# 2nd Dog Purchase



## Gabriel (Dec 9, 2004)

Our Gabriel is 8 months old. We've had such a great time with him we are considering getting another. The breeder we got him from has no puppies and might not for awhile. He is nutured. Where could we look for a breeder near WV.

How might our dog act with a new puppy? What are the most compatable breeds? What about a Yorkie?


----------



## LexiAndNikkisMom (Apr 13, 2004)

I would look on the American Maltese Association breeder list.


----------



## Chelsey (Dec 17, 2004)

> _Originally posted by Gabriel_@Apr 20 2005, 12:22 PM
> *
> 
> 
> ...


[/QUOTE]

Our yorkie Chester and Maltese Chelsey get along great. They really compliment each other and don't try to separate them. 
If you decide to get a yorkie please do your homework. They are completely different then Maltese.
Yorkies are for ever puppies , so be prepared to have a lot of energy. If you are a very calm person then try to find a yorkie that fits your personality. They say male yorkies are very good with children but have more energy then female. ( I cannot comment on that completely but Chester is really good with children). 
They are both beautiful breeds.


----------



## Ladysmom (Oct 19, 2004)

We have a thread already going on breeders in Virginia you may want to read. JMM posted a few names.

http://spoiledmaltese.com/forum/index.php?showtopic=3396


----------



## abbey (Apr 4, 2005)

Hi! I'm from WV and I found two great breeders - one is in Ohio where I got my Abbey!







She has 3 puppies right now but she won't let them go until 12 weeks, which would be in about 2 more months. I got to see them when I picked up Abbey - they were soooo tiny - like newborn mice!

The sire is Abbey's Dad, he's 4 lbs., has silky hair and babydoll face. Abbey's Mom was 4 1/2 lbs, silky hair, no babydoll face though. I didn't see the mother of the new pups but I know she is small also.

Abbey isn't show quality (she has pink on her paws and probably other flaws). But she's great to us!







But wasn't sure if that was what you were looking for.

The other breeder I was going to go with but she couldn't guarantee a female out of the litter has babydoll faces, silky hair, and history of non tearstaining. Champion lines.

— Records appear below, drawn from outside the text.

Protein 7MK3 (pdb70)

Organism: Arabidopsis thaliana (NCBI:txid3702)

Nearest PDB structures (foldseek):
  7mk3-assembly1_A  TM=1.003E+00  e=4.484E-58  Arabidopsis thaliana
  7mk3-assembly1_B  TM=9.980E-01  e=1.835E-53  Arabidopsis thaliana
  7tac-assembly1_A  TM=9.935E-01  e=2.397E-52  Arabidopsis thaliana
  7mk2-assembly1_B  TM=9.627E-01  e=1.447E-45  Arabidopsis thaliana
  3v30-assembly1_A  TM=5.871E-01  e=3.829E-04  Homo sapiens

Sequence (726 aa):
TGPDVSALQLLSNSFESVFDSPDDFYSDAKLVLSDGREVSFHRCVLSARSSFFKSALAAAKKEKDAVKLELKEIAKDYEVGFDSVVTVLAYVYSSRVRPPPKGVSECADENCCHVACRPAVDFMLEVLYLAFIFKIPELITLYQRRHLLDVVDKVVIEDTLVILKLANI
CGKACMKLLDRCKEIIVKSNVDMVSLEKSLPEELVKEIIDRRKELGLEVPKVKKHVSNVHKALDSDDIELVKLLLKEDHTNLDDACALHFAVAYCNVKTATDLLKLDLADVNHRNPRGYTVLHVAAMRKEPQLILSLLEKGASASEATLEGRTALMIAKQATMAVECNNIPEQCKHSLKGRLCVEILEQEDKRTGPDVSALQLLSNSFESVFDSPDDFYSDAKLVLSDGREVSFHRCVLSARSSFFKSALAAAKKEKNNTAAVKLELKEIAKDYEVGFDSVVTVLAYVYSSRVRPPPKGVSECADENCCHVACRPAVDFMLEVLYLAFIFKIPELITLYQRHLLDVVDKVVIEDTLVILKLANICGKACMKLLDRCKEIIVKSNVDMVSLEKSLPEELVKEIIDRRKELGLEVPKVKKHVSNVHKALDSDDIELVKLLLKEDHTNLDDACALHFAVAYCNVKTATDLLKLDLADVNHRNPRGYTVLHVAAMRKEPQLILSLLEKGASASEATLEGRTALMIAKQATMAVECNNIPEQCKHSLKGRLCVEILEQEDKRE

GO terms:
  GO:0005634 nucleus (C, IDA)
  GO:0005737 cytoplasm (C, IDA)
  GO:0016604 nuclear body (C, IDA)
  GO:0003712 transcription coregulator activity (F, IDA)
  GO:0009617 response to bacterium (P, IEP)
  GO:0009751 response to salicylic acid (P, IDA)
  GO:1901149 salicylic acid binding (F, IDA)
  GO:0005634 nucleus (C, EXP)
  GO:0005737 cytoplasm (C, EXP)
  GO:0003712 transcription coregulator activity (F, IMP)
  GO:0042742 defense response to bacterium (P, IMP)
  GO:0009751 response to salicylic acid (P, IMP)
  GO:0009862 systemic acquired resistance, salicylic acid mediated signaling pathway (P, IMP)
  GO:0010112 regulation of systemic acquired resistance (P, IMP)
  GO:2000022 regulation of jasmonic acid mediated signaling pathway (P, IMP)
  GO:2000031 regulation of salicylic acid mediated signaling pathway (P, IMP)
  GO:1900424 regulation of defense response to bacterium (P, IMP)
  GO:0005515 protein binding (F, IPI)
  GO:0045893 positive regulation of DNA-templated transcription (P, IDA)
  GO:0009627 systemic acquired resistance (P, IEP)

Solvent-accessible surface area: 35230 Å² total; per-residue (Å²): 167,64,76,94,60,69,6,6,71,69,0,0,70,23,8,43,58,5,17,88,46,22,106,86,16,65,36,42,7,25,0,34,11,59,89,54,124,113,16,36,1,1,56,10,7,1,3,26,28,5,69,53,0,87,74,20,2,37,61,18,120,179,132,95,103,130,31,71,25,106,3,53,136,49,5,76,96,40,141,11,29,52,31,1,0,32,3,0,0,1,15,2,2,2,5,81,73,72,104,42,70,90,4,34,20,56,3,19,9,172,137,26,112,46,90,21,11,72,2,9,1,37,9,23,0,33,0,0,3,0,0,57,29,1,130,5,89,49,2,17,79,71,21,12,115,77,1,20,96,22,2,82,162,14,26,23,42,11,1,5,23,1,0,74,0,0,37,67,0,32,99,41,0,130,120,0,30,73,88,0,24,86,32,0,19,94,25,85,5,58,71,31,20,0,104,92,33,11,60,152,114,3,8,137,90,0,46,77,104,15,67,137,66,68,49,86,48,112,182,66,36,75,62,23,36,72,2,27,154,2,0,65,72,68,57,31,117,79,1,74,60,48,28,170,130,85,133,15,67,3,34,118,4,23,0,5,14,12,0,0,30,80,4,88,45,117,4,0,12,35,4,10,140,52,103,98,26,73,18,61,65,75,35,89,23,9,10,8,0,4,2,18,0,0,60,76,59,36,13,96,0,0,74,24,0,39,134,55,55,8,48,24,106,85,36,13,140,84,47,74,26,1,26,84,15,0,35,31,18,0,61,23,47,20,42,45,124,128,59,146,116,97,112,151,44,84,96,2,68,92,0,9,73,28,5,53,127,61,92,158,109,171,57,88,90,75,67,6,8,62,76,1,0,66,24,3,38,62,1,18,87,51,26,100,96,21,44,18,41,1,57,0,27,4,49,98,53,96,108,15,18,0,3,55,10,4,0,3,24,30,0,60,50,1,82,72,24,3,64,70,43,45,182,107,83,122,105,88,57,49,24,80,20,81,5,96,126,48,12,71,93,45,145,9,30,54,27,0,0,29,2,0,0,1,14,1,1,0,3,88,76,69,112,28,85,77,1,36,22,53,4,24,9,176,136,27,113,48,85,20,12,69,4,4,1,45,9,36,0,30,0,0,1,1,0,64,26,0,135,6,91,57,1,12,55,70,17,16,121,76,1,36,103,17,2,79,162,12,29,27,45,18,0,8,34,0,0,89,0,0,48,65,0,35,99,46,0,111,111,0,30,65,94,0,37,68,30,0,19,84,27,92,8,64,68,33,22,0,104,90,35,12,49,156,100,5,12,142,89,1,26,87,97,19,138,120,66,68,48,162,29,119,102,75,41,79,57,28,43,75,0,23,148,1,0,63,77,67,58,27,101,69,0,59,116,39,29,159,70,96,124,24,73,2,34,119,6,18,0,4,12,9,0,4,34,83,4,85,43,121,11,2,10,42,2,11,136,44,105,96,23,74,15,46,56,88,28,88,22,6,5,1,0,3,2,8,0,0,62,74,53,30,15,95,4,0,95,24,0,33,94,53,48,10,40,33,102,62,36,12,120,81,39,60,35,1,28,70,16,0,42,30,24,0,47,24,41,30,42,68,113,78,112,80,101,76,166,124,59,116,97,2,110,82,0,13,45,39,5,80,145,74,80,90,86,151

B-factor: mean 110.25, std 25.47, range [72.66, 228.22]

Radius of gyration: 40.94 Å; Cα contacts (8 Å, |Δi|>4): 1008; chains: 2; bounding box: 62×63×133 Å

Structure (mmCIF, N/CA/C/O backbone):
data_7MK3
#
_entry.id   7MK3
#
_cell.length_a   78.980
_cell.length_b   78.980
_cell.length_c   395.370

If you want #'s pm me and I'll be glad to help.


----------



## Teddyandme (Feb 6, 2005)

Personally after being owned by Teddy...I will never have another breed...he is the sweetest most loving soul I have ever had.


----------



## jmm (Nov 23, 2004)

I usually recommend waiting until the first dog is 1-2 years old (usually closer to 2). Any bad puppy habit he has, the new dog will pick up. It is better to wait until the first pup is an adult and trained precisely how you want him. A puppy and an adolescant can be murder on mom!


----------



## charmypoo (Sep 11, 2004)

My Sparkle is from a breeder in West Virginia. Her name is Susie Pham and her website is http://www.chaletdemaltese.com.


----------



## charmypoo (Sep 11, 2004)

> _Originally posted by Abbey_@Apr 20 2005, 12:48 PM
> *The other breeder I was going to go with but she couldn't guarantee a female out of the litter has babydoll faces, silky hair, and history of non tearstaining.  Champion lines.*


I honestly think that this is a sign of a honest breeder. Believe it or not, most Maltese do tear stain. The show maltese looks all white and great but there is a lot of work that goes into maintaining white faces. If it sounds too perfect to be true, it is!


----------



## abbey (Apr 4, 2005)

Oh Charmypoo, I wish I would have known you when I was searching for our puppy. Sparkle is so cute!! Huntington would have been closer for us, too. I didn't know half of what I know now about picking out a maltese breeder (Thanks to this site!







)

Don't get me wrong-We're very happy with our Abbey! Just would have made the searching less stressful!


----------



## LexiAndNikkisMom (Apr 13, 2004)

> _Originally posted by Abbey_@Apr 21 2005, 09:53 AM
> *I didn't know half of what I know now about picking out a maltese breeder (Thanks to this site!
> 
> 
> ...


[/QUOTE]
I know what you mean. I don't regret getting Lexi but it would have been nice if I had known all of this then. Oh, well at least I know all of this stuff now.


----------



## dhodina (Apr 1, 2005)

This may be a dumb question but what does ROM mean at the end of a dogs name?


----------



## jmm (Nov 23, 2004)

ROM means register of merit. It means the dog or bitch produced a certain number of champion offspring.


----------



## ourprettytessa (Apr 9, 2005)

what is a babydoll face? how can you tell? can anyone explain? thanks!


----------